C language from entry to proficiency on the 17th day (combined use of pointers and arrays)

The difference between different types of pointer variables

Before understanding the combination of arrays and pointers, we first supplement pointer variables. Let's compare int *p1和char *p2the difference?

Same point:

• are pointer variables
• are used to store a memory address number
• The memory space occupied is the same

int main(){
    
    
    int a = 10;
    char b = 'e';
    int *p1 = &a;
    char *p2 = &b;

    // 输出指针变量所指向值的内容
    printf("%d %c\n",*p1,*p2);

    // 输出指针变量所占空间大小
    printf("%d %d\n",sizeof(p1),sizeof(p2));  // 8 8

    // 输出指针变量所指向空间的大小
    printf("%d %d\n",sizeof(*p1),sizeof(*p2));  // 4 1
}

Note: The memory space occupied by the pointer variable here is 4 sections on the 32-bit machine , and 8 sections on the 64-bit machine . This is because the pointer variable stores the number of a memory address , and the maximum number of 32-bit machine memory addresses is 2 32 − 1 2^{32}-1$2^{32}-1$ , can be stored in a variable of 4 bytes.
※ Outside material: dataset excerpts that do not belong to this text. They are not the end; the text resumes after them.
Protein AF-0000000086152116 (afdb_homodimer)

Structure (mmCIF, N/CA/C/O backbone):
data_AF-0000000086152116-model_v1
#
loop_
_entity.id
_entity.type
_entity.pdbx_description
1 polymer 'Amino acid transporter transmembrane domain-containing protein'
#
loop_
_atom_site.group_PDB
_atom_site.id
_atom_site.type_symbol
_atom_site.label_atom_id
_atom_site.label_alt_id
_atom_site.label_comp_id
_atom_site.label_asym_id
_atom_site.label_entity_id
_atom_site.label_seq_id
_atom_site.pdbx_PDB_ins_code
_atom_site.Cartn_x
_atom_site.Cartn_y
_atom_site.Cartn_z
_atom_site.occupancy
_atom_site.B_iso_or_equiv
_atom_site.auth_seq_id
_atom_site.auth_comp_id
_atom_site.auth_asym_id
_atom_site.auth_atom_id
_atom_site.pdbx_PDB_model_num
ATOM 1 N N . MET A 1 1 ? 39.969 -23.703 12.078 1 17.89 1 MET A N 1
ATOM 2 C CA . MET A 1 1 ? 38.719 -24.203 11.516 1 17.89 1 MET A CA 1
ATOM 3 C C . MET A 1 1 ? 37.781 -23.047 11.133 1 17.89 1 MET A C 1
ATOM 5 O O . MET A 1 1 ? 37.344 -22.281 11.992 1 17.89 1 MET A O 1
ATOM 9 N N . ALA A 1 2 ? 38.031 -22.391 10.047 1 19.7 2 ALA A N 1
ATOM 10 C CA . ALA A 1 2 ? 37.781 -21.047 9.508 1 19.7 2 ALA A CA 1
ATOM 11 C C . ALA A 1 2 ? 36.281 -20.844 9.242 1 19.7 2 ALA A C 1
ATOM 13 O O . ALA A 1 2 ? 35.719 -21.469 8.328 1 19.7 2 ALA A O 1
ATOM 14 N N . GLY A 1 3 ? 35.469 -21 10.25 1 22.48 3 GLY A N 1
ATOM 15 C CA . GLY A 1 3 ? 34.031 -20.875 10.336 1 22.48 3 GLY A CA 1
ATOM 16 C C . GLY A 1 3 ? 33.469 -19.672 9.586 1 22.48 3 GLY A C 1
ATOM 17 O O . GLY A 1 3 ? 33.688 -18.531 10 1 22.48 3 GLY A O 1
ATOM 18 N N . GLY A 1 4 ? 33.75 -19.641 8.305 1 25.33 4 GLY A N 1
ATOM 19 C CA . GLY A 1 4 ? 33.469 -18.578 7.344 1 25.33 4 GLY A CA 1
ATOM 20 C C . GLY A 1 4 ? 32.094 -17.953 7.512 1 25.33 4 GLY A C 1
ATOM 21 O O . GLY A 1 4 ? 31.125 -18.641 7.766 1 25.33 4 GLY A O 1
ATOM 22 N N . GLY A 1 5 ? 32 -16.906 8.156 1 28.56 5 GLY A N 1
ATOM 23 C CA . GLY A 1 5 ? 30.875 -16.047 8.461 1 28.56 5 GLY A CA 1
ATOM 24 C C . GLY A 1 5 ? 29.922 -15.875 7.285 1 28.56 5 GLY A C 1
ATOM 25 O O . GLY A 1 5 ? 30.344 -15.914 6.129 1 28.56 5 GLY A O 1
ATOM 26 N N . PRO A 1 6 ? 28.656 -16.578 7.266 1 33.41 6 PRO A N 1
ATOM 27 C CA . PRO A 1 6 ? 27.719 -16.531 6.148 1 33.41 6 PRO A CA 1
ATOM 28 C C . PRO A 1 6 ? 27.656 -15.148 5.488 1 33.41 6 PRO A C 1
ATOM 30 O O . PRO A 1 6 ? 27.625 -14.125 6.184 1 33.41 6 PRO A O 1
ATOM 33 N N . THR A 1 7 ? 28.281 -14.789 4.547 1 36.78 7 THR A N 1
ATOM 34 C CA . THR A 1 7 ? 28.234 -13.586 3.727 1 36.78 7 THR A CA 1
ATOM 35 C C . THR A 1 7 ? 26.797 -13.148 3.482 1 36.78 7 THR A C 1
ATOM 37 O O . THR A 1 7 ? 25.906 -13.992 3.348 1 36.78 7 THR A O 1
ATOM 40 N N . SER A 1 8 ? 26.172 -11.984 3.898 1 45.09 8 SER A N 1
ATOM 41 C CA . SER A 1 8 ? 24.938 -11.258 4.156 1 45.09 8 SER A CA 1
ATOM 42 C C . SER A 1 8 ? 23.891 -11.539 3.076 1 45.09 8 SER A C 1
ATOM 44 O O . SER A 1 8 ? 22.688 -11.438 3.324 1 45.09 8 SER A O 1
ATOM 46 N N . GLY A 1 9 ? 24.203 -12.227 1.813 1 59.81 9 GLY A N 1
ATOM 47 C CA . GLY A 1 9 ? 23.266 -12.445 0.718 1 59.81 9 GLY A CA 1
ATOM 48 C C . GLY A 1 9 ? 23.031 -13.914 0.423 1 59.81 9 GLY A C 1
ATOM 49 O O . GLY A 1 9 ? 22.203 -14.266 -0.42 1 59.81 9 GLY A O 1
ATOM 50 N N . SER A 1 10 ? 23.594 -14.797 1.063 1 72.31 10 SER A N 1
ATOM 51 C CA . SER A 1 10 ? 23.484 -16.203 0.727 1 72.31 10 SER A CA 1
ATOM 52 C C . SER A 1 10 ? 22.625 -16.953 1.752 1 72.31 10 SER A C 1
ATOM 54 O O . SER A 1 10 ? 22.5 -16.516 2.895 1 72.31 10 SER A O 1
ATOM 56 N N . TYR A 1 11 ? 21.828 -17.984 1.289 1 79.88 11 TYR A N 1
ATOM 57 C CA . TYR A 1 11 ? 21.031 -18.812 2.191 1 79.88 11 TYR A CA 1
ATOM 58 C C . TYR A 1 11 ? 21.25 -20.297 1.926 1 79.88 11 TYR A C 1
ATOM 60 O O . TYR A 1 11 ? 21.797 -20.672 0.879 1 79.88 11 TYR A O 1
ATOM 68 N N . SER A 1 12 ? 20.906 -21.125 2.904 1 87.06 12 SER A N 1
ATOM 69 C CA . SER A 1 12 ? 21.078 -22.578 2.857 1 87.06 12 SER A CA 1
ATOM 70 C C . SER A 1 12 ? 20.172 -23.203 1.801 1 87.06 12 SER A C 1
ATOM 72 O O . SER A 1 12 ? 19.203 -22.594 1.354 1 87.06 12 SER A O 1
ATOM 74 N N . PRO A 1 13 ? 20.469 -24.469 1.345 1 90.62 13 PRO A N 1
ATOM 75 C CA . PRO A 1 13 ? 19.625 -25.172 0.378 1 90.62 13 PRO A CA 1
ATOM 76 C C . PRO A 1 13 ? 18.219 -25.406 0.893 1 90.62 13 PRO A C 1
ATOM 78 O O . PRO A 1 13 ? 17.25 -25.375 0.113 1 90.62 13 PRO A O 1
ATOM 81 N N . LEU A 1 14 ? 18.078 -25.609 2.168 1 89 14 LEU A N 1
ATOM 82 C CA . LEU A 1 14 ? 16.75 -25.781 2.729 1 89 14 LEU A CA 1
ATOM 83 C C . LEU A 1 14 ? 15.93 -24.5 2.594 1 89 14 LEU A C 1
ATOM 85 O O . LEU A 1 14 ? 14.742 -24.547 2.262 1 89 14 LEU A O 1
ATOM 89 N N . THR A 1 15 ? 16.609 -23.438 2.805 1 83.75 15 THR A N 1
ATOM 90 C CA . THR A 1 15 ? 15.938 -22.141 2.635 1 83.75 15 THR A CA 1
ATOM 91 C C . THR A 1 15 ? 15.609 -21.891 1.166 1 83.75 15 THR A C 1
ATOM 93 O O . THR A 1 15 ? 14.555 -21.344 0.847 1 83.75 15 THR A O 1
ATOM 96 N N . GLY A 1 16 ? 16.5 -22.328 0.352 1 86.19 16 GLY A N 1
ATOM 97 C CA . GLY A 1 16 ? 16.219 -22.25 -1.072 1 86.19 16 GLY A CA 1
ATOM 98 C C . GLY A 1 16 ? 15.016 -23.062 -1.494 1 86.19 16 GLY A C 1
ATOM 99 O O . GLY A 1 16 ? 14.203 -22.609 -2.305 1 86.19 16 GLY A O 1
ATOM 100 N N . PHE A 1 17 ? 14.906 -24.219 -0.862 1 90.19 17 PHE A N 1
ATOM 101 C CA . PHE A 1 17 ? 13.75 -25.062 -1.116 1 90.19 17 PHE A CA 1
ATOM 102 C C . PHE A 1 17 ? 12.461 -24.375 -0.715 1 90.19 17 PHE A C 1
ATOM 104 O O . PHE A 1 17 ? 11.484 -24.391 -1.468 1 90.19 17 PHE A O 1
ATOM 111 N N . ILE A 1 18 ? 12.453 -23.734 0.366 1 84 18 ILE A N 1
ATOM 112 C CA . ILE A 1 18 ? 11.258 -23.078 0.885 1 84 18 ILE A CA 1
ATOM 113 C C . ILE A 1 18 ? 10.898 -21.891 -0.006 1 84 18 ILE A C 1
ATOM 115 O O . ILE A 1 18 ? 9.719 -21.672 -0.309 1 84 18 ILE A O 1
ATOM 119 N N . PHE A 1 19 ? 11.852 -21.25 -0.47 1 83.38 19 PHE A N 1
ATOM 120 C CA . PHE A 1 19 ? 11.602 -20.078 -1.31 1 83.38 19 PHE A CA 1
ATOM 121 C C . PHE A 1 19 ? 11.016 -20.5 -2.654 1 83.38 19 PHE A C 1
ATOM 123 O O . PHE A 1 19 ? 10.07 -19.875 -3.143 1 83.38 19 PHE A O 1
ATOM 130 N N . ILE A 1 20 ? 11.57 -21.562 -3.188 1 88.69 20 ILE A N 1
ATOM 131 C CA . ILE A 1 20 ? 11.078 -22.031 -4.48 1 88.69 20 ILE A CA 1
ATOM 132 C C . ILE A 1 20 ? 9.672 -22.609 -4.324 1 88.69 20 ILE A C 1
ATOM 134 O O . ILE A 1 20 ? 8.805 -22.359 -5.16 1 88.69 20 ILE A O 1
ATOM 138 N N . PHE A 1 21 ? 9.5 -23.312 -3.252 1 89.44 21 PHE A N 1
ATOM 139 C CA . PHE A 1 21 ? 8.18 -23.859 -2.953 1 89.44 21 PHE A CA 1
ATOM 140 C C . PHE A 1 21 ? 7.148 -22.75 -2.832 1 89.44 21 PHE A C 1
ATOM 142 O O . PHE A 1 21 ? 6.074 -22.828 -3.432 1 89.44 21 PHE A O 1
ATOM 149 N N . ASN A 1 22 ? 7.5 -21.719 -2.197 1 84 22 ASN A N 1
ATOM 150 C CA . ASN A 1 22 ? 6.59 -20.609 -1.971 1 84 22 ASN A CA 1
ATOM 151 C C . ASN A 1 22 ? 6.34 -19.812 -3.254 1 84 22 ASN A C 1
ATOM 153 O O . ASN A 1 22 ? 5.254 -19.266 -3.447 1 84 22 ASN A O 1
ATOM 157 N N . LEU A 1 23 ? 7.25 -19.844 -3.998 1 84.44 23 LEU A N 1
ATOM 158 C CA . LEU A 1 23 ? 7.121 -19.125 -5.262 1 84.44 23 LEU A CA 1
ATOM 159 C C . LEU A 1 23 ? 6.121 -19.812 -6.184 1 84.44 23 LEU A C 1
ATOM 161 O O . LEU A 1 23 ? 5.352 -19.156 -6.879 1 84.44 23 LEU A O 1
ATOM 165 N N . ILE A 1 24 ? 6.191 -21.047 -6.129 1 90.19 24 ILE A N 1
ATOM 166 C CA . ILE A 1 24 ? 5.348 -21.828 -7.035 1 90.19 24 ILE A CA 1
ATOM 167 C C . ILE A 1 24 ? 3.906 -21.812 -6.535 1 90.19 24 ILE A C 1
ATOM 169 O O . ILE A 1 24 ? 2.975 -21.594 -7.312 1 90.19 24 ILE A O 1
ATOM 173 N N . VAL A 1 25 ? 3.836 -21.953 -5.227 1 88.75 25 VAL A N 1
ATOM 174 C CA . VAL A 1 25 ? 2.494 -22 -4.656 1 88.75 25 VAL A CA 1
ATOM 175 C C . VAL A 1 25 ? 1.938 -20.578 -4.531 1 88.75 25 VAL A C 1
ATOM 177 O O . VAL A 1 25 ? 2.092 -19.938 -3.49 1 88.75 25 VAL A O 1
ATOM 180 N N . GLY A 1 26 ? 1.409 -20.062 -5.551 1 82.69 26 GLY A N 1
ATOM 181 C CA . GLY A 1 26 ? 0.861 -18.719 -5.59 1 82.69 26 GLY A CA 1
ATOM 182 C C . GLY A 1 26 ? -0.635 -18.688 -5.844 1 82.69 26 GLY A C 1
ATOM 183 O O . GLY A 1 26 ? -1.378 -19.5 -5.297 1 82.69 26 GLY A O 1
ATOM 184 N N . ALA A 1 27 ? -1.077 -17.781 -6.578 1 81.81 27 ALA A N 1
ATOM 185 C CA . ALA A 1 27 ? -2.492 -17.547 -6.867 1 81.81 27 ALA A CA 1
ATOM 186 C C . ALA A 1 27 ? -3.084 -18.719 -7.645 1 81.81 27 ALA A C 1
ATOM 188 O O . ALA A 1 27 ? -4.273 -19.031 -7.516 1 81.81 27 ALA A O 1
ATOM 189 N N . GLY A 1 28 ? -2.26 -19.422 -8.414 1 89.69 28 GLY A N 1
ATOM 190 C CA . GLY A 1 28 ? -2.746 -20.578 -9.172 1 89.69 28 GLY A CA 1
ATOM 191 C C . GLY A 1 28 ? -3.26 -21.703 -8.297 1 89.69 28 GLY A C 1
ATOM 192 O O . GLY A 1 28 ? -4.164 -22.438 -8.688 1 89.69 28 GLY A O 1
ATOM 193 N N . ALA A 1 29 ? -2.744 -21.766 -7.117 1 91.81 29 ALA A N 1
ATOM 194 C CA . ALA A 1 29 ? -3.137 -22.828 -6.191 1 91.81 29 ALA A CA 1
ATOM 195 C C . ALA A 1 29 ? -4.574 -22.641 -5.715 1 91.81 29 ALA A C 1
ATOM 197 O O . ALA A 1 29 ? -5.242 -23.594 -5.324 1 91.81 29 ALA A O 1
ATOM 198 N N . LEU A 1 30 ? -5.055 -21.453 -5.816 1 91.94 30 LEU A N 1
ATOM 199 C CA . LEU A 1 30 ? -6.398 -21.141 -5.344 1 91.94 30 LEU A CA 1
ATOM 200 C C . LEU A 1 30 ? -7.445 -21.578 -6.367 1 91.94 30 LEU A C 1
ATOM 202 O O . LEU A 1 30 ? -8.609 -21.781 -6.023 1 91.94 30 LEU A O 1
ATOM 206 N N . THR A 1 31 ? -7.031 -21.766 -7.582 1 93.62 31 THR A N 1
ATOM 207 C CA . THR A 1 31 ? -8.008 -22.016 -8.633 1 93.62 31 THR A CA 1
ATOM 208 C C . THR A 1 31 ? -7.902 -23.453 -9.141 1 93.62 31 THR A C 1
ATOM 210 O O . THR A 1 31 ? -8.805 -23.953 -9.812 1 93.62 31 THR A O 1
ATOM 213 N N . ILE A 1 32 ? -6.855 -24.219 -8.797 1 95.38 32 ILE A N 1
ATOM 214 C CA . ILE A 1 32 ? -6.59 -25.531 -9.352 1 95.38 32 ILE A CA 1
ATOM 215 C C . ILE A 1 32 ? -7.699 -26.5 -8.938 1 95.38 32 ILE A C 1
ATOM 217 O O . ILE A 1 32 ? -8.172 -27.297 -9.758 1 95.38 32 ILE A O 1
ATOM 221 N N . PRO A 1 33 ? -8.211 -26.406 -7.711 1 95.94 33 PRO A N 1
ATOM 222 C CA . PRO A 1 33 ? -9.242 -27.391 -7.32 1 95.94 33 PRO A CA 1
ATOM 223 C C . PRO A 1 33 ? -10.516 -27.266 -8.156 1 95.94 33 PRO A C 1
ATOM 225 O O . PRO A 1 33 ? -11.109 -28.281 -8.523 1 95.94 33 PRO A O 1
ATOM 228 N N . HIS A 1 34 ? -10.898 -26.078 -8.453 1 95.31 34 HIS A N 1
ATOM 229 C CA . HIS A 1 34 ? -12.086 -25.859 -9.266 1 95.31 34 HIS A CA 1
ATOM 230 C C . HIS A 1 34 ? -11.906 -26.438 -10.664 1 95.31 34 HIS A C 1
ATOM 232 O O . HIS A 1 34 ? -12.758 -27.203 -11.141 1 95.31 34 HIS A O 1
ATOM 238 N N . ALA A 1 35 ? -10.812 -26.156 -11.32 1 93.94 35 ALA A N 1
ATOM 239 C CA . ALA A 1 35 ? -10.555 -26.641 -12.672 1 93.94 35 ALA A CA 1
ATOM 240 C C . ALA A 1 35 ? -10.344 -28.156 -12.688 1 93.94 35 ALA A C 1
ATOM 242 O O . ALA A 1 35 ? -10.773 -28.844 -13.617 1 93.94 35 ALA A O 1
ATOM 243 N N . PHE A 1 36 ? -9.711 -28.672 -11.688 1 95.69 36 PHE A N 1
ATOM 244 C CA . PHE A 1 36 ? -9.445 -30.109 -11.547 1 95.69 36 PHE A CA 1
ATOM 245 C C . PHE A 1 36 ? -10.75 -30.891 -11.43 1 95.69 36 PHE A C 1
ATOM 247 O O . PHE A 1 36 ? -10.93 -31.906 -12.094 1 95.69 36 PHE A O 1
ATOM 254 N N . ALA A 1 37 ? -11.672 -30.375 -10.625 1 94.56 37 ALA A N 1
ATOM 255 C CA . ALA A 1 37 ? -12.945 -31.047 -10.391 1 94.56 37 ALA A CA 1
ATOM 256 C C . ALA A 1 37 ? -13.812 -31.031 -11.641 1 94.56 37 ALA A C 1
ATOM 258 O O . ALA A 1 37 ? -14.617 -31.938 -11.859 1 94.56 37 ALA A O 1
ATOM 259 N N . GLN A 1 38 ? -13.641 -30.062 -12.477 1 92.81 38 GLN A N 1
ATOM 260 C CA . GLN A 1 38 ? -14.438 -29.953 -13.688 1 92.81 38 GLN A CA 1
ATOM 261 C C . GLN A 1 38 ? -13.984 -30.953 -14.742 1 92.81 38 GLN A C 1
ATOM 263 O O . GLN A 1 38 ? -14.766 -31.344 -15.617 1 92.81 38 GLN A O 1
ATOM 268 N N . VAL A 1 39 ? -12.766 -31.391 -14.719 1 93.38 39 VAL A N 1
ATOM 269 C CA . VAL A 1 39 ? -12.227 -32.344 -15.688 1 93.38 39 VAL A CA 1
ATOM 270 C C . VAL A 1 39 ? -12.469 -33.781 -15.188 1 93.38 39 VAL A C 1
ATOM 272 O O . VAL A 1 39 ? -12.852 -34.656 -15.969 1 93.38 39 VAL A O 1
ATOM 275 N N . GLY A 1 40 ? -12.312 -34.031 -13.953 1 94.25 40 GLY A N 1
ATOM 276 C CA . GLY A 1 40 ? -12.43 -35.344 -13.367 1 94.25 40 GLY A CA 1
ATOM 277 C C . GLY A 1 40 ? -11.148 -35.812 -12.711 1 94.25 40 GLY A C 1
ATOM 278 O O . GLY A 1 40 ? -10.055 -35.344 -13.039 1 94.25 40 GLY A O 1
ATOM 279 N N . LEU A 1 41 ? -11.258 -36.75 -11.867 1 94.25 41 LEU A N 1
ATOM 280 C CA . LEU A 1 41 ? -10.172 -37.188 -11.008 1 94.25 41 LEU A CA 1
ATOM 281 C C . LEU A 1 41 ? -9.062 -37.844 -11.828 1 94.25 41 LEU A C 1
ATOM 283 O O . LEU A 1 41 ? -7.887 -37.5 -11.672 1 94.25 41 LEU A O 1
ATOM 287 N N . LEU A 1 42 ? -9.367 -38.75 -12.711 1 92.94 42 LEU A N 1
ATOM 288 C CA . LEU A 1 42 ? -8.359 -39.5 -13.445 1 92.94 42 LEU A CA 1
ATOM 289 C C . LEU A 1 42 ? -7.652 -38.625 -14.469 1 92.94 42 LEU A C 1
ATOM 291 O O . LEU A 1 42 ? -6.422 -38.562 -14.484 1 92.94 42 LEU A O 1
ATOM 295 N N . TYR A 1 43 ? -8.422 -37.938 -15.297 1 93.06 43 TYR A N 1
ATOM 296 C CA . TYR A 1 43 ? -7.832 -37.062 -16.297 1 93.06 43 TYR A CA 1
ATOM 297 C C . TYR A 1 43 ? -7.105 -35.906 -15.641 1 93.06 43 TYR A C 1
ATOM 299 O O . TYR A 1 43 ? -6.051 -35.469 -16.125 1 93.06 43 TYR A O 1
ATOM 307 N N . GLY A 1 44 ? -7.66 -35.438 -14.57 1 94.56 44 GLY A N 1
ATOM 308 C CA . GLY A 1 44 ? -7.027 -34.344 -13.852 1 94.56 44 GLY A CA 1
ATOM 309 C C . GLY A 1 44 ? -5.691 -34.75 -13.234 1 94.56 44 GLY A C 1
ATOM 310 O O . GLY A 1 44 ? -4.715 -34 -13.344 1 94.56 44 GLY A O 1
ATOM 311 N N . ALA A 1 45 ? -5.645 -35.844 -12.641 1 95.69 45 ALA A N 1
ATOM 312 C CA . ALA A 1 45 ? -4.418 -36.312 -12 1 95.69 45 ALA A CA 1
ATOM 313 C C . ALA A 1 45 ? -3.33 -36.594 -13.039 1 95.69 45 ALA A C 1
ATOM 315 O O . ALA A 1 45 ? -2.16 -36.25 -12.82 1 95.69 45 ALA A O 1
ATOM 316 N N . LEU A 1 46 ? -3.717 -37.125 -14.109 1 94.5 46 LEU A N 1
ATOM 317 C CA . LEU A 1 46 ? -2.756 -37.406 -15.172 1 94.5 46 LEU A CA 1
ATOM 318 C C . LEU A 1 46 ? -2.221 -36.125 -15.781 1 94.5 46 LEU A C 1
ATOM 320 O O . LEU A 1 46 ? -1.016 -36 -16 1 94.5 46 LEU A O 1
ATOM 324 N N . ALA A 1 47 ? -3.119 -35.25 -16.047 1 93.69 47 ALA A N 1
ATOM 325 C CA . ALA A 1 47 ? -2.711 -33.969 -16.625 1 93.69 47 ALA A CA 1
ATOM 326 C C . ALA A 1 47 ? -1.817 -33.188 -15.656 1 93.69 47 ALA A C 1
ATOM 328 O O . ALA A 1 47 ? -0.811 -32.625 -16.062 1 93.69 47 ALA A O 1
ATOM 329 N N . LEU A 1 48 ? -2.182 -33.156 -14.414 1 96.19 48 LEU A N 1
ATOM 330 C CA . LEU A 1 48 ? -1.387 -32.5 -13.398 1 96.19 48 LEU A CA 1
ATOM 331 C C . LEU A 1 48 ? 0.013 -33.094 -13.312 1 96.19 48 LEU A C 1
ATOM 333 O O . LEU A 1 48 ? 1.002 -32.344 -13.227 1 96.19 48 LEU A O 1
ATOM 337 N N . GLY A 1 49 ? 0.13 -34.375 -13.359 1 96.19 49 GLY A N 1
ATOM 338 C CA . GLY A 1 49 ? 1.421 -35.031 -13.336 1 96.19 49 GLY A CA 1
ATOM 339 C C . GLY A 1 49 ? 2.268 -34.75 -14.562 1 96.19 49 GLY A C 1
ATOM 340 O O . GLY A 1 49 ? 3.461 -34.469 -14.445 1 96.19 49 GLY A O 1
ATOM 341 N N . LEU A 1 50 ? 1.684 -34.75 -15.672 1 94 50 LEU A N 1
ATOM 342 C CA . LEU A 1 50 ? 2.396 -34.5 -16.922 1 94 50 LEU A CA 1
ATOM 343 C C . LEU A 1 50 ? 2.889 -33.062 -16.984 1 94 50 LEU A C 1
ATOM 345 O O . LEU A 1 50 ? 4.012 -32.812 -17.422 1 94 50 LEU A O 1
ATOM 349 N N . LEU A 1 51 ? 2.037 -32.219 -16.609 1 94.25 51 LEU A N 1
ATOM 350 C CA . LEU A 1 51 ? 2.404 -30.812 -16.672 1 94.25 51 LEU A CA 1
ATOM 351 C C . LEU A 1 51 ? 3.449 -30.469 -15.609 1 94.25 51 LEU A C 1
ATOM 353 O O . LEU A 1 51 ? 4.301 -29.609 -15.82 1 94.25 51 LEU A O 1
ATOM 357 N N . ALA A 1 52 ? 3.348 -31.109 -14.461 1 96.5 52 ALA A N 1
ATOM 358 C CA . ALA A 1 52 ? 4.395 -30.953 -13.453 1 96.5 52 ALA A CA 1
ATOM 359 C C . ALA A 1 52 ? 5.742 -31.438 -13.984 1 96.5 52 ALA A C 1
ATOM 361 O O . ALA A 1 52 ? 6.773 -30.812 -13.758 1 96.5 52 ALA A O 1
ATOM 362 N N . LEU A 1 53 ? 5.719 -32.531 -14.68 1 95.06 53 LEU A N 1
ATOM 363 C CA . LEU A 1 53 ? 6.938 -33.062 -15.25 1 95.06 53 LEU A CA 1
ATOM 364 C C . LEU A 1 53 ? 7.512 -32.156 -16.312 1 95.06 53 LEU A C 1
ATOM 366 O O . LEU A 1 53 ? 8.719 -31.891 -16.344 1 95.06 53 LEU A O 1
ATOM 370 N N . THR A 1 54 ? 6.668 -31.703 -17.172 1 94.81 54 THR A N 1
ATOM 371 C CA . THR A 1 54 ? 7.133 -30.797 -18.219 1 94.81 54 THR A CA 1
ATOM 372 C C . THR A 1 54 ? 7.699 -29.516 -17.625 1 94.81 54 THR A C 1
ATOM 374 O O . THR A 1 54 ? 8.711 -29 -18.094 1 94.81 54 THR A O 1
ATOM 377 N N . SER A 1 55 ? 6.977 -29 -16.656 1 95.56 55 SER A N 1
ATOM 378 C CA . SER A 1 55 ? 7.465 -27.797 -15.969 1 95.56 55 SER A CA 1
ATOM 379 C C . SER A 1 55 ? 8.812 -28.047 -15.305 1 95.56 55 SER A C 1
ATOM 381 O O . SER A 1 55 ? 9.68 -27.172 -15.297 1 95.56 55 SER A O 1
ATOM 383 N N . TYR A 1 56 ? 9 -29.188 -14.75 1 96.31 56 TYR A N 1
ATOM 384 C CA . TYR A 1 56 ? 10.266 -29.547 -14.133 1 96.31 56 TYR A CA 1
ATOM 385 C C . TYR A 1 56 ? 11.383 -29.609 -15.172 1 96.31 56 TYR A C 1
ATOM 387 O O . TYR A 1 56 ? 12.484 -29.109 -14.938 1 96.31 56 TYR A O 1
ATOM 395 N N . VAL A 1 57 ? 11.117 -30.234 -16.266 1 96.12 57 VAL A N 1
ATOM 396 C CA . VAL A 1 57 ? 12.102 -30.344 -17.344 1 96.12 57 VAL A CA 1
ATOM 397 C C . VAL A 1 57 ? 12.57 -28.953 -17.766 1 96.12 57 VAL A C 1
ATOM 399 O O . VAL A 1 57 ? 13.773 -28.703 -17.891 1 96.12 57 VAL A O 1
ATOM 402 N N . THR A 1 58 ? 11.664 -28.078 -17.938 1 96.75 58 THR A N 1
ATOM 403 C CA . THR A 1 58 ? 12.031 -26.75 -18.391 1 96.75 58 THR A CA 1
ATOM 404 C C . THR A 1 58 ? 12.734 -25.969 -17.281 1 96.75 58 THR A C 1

In 64-bit machines, the maximum number of memory addresses is$2^{64}-1$ , can be stored in 8-byte variables.

difference:

• The function of int *p1 is that the pointer variable p1 treats the binary in the memory space it points to as an int type.
• The function of char *p2 is that the pointer variable p2 treats the binary in the memory space it points to as a char type.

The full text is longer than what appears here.